====== Data under study
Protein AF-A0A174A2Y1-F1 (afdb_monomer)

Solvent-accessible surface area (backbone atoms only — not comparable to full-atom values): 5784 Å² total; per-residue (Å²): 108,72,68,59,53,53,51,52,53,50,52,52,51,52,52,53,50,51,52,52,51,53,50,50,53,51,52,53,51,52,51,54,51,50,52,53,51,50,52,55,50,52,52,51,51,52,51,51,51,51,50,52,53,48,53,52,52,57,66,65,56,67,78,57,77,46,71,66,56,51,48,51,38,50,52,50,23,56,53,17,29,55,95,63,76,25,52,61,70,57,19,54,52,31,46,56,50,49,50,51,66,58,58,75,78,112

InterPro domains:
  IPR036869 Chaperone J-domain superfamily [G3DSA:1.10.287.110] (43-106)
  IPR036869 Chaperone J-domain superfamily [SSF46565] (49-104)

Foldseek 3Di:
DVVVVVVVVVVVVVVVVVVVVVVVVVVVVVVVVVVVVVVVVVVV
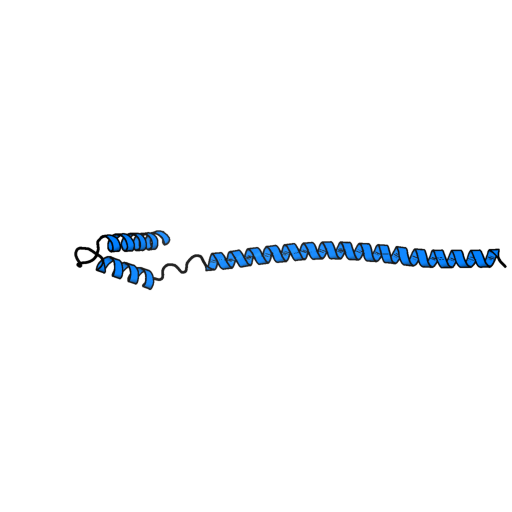VVVVVVVVVVVVVVVVPDVLCPVVNLVVLVVQLVCQDVVNVHPPVSNVVSVVVNVVSVVVVD

Structure (mmCIF, N/CA/C/O backbone):
data_AF-A0A174A2Y1-F1
#
_entry.id   AF-A0A174A2Y1-F1
#
loop_
_atom_site.group_PDB
_atom_site.id
_atom_site.type_symbol
_atom_site.label_atom_id
_atom_site.label_alt_id
_atom_site.label_comp_id
_atom_site.label_asym_id
_atom_site.label_entity_id
_atom_site.label_seq_id
_atom_site.pdbx_PDB_ins_code
_atom_site.Cartn_x
_atom_site.Cartn_y
_atom_site.Cartn_z
_atom_site.occupancy
_atom_site.B_iso_or_equiv
_atom_site.auth_seq_id
_atom_site.auth_comp_id
_atom_site.auth_asym_id
_atom_site.auth_atom_id
_atom_site.pdbx_PDB_model_num
ATOM 1 N N . MET A 1 1 ? 35.165 -1.967 -61.832 1.00 62.84 1 MET A N 1
ATOM 2 C CA . MET A 1 1 ? 33.730 -1.645 -61.648 1.00 62.84 1 MET A CA 1
ATOM 3 C C . MET A 1 1 ? 33.067 -2.579 -60.637 1.00 62.84 1 MET A C 1
ATOM 5 O O . MET A 1 1 ? 32.656 -2.084 -59.600 1.00 62.84 1 MET A O 1
ATOM 9 N N . LEU A 1 2 ? 33.030 -3.903 -60.861 1.00 67.88 2 LEU A N 1
ATOM 10 C CA . LEU A 1 2 ? 32.369 -4.862 -59.952 1.00 67.88 2 LEU A CA 1
ATOM 11 C C . LEU A 1 2 ? 32.939 -4.860 -58.516 1.00 67.88 2 LEU A C 1
ATOM 13 O O . LEU A 1 2 ? 32.193 -4.782 -57.548 1.00 67.88 2 LEU A O 1
ATOM 17 N N . THR A 1 3 ? 34.268 -4.874 -58.383 1.00 72.31 3 THR A N 1
ATOM 18 C CA . THR A 1 3 ? 34.976 -4.847 -57.090 1.00 72.31 3 THR A CA 1
ATOM 19 C C . THR A 1 3 ? 34.771 -3.537 -56.325 1.00 72.31 3 THR A C 1
ATOM 21 O O . THR A 1 3 ? 34.588 -3.551 -55.113 1.00 72.31 3 THR A O 1
ATOM 24 N N . ILE A 1 4 ? 34.731 -2.409 -57.042 1.00 75.75 4 ILE A N 1
ATOM 25 C CA . ILE A 1 4 ? 34.464 -1.080 -56.474 1.00 75.75 4 ILE A CA 1
ATOM 26 C C . ILE A 1 4 ? 33.010 -1.000 -55.980 1.00 75.75 4 ILE A C 1
ATOM 28 O O . ILE A 1 4 ? 32.772 -0.549 -54.862 1.00 75.75 4 ILE A O 1
ATOM 32 N N . GLY A 1 5 ? 32.045 -1.514 -56.753 1.00 77.06 5 GLY A N 1
ATOM 33 C CA . GLY A 1 5 ? 30.636 -1.575 -56.345 1.00 77.06 5 GLY A CA 1
ATOM 34 C C . GLY A 1 5 ? 30.412 -2.440 -55.100 1.00 77.06 5 GLY A C 1
ATOM 35 O O . GLY A 1 5 ? 29.754 -2.002 -54.161 1.00 77.06 5 GLY A O 1
ATOM 36 N N . LEU A 1 6 ? 31.037 -3.621 -55.042 1.00 83.88 6 LEU A N 1
ATOM 37 C CA . LEU A 1 6 ? 31.028 -4.488 -53.855 1.00 83.88 6 LEU A CA 1
ATOM 38 C C . LEU A 1 6 ? 31.637 -3.799 -52.626 1.00 83.88 6 LEU A C 1
ATOM 40 O O . LEU A 1 6 ? 31.068 -3.873 -51.539 1.00 83.88 6 LEU A O 1
ATOM 44 N N . SER A 1 7 ? 32.752 -3.082 -52.798 1.00 87.94 7 SER A N 1
ATOM 45 C CA . SER A 1 7 ? 33.385 -2.348 -51.696 1.00 87.94 7 SER A CA 1
ATOM 46 C C . SER A 1 7 ? 32.486 -1.241 -51.131 1.00 87.94 7 SER A C 1
ATOM 48 O O . SER A 1 7 ? 32.381 -1.103 -49.915 1.00 87.94 7 SER A O 1
ATOM 50 N N . ALA A 1 8 ? 31.768 -0.511 -51.990 1.00 89.69 8 ALA A N 1
ATOM 51 C CA . ALA A 1 8 ? 30.854 0.544 -51.562 1.00 89.69 8 ALA A CA 1
ATOM 52 C C . ALA A 1 8 ? 29.640 -0.015 -50.798 1.00 89.69 8 ALA A C 1
ATOM 54 O O . ALA A 1 8 ? 29.265 0.522 -49.757 1.00 89.69 8 ALA A O 1
ATOM 55 N N . VAL A 1 9 ? 29.065 -1.129 -51.266 1.00 93.31 9 VAL A N 1
ATOM 56 C CA . VAL A 1 9 ? 27.942 -1.802 -50.589 1.00 93.31 9 VAL A CA 1
ATOM 57 C C . VAL A 1 9 ? 28.349 -2.304 -49.203 1.00 93.31 9 VAL A C 1
ATOM 59 O O . VAL A 1 9 ? 27.599 -2.128 -48.241 1.00 93.31 9 VAL A O 1
ATOM 62 N N . LEU A 1 10 ? 29.551 -2.872 -49.068 1.00 94.50 10 LEU A N 1
ATOM 63 C CA . LEU A 1 10 ? 30.077 -3.308 -47.772 1.00 94.50 10 LEU A CA 1
ATOM 64 C C . LEU A 1 10 ? 30.234 -2.135 -46.799 1.00 94.50 10 LEU A C 1
ATOM 66 O O . LEU A 1 10 ? 29.808 -2.243 -45.652 1.00 94.50 10 LEU A O 1
ATOM 70 N N . ILE A 1 11 ? 30.777 -1.004 -47.257 1.00 94.69 11 ILE A N 1
ATOM 71 C CA . ILE A 1 11 ? 30.948 0.194 -46.421 1.00 94.69 11 ILE A CA 1
ATOM 72 C C . ILE A 1 11 ? 29.593 0.709 -45.920 1.00 94.69 11 ILE A C 1
ATOM 74 O O . ILE A 1 11 ? 29.432 0.941 -44.724 1.00 94.69 11 ILE A O 1
ATOM 78 N N . VAL A 1 12 ? 28.599 0.836 -46.805 1.00 95.81 12 VAL A N 1
ATOM 79 C CA . VAL A 1 12 ? 27.248 1.284 -46.423 1.00 95.81 12 VAL A CA 1
ATOM 80 C C . VAL A 1 12 ? 26.616 0.325 -45.413 1.00 95.81 12 VAL A C 1
ATOM 82 O O . VAL A 1 12 ? 26.050 0.765 -44.413 1.00 95.81 12 VAL A O 1
ATOM 85 N N . THR A 1 13 ? 26.767 -0.982 -45.626 1.00 95.50 13 THR A N 1
ATOM 86 C CA . THR A 1 13 ? 26.231 -2.004 -44.716 1.00 95.50 13 THR A CA 1
ATOM 87 C C . THR A 1 13 ? 26.867 -1.908 -43.327 1.00 95.50 13 THR A C 1
ATOM 89 O O . THR A 1 13 ? 26.162 -1.983 -42.324 1.00 95.50 13 THR A O 1
ATOM 92 N N . LEU A 1 14 ? 28.183 -1.683 -43.251 1.00 96.31 14 LEU A N 1
ATOM 93 C CA . LEU A 1 14 ? 28.896 -1.510 -41.982 1.00 96.31 14 LEU A CA 1
ATOM 94 C C . LEU A 1 14 ? 28.469 -0.237 -41.240 1.00 96.31 14 LEU A C 1
ATOM 96 O O . LEU A 1 14 ? 28.322 -0.275 -40.020 1.00 96.31 14 LEU A O 1
ATOM 100 N N . ILE A 1 15 ? 28.227 0.866 -41.956 1.00 96.69 15 ILE A N 1
ATOM 101 C CA . ILE A 1 15 ? 27.737 2.119 -41.359 1.00 96.69 15 ILE A CA 1
ATOM 102 C C . ILE A 1 15 ? 26.352 1.913 -40.738 1.00 96.69 15 ILE A C 1
ATOM 104 O O . ILE A 1 15 ? 26.134 2.293 -39.588 1.00 96.69 15 ILE A O 1
ATOM 108 N N . ILE A 1 16 ? 25.435 1.275 -41.473 1.00 96.94 16 ILE A N 1
ATOM 109 C CA . ILE A 1 16 ? 24.086 0.973 -40.975 1.00 96.94 16 ILE A CA 1
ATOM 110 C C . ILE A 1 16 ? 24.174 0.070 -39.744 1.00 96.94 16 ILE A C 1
============
Your task is to retype the entries verbatim, starting with the line that holds "ATOM 13 O O" and stopping after the line that holds "ATOM 54 O O".

ATOM 13 O O . LEU A 1 2 ? 32.193 -4.782 -57.548 1.00 67.88 2 LEU A O 1
ATOM 17 N N . THR A 1 3 ? 34.268 -4.874 -58.383 1.00 72.31 3 THR A N 1
ATOM 18 C CA . THR A 1 3 ? 34.976 -4.847 -57.090 1.00 72.31 3 THR A CA 1
ATOM 19 C C . THR A 1 3 ? 34.771 -3.537 -56.325 1.00 72.31 3 THR A C 1
ATOM 21 O O . THR A 1 3 ? 34.588 -3.551 -55.113 1.00 72.31 3 THR A O 1
ATOM 24 N N . ILE A 1 4 ? 34.731 -2.409 -57.042 1.00 75.75 4 ILE A N 1
ATOM 25 C CA . ILE A 1 4 ? 34.464 -1.080 -56.474 1.00 75.75 4 ILE A CA 1
ATOM 26 C C . ILE A 1 4 ? 33.010 -1.000 -55.980 1.00 75.75 4 ILE A C 1
ATOM 28 O O . ILE A 1 4 ? 32.772 -0.549 -54.862 1.00 75.75 4 ILE A O 1
ATOM 32 N N . GLY A 1 5 ? 32.045 -1.514 -56.753 1.00 77.06 5 GLY A N 1
ATOM 33 C CA . GLY A 1 5 ? 30.636 -1.575 -56.345 1.00 77.06 5 GLY A CA 1
ATOM 34 C C . GLY A 1 5 ? 30.412 -2.440 -55.100 1.00 77.06 5 GLY A C 1
ATOM 35 O O . GLY A 1 5 ? 29.754 -2.002 -54.161 1.00 77.06 5 GLY A O 1
ATOM 36 N N . LEU A 1 6 ? 31.037 -3.621 -55.042 1.00 83.88 6 LEU A N 1
ATOM 37 C CA . LEU A 1 6 ? 31.028 -4.488 -53.855 1.00 83.88 6 LEU A CA 1
ATOM 38 C C . LEU A 1 6 ? 31.637 -3.799 -52.626 1.00 83.88 6 LEU A C 1
ATOM 40 O O . LEU A 1 6 ? 31.068 -3.873 -51.539 1.00 83.88 6 LEU A O 1
ATOM 44 N N . SER A 1 7 ? 32.752 -3.082 -52.798 1.00 87.94 7 SER A N 1
ATOM 45 C CA . SER A 1 7 ? 33.385 -2.348 -51.696 1.00 87.94 7 SER A CA 1
ATOM 46 C C . SER A 1 7 ? 32.486 -1.241 -51.131 1.00 87.94 7 SER A C 1
ATOM 48 O O . SER A 1 7 ? 32.381 -1.103 -49.915 1.00 87.94 7 SER A O 1
ATOM 50 N N . ALA A 1 8 ? 31.768 -0.511 -51.990 1.00 89.69 8 ALA A N 1
ATOM 51 C CA . ALA A 1 8 ? 30.854 0.544 -51.562 1.00 89.69 8 ALA A CA 1
ATOM 52 C C . ALA A 1 8 ? 29.640 -0.015 -50.798 1.00 89.69 8 ALA A C 1
ATOM 54 O O . ALA A 1 8 ? 29.265 0.522 -49.757 1.00 89.69 8 ALA A O 1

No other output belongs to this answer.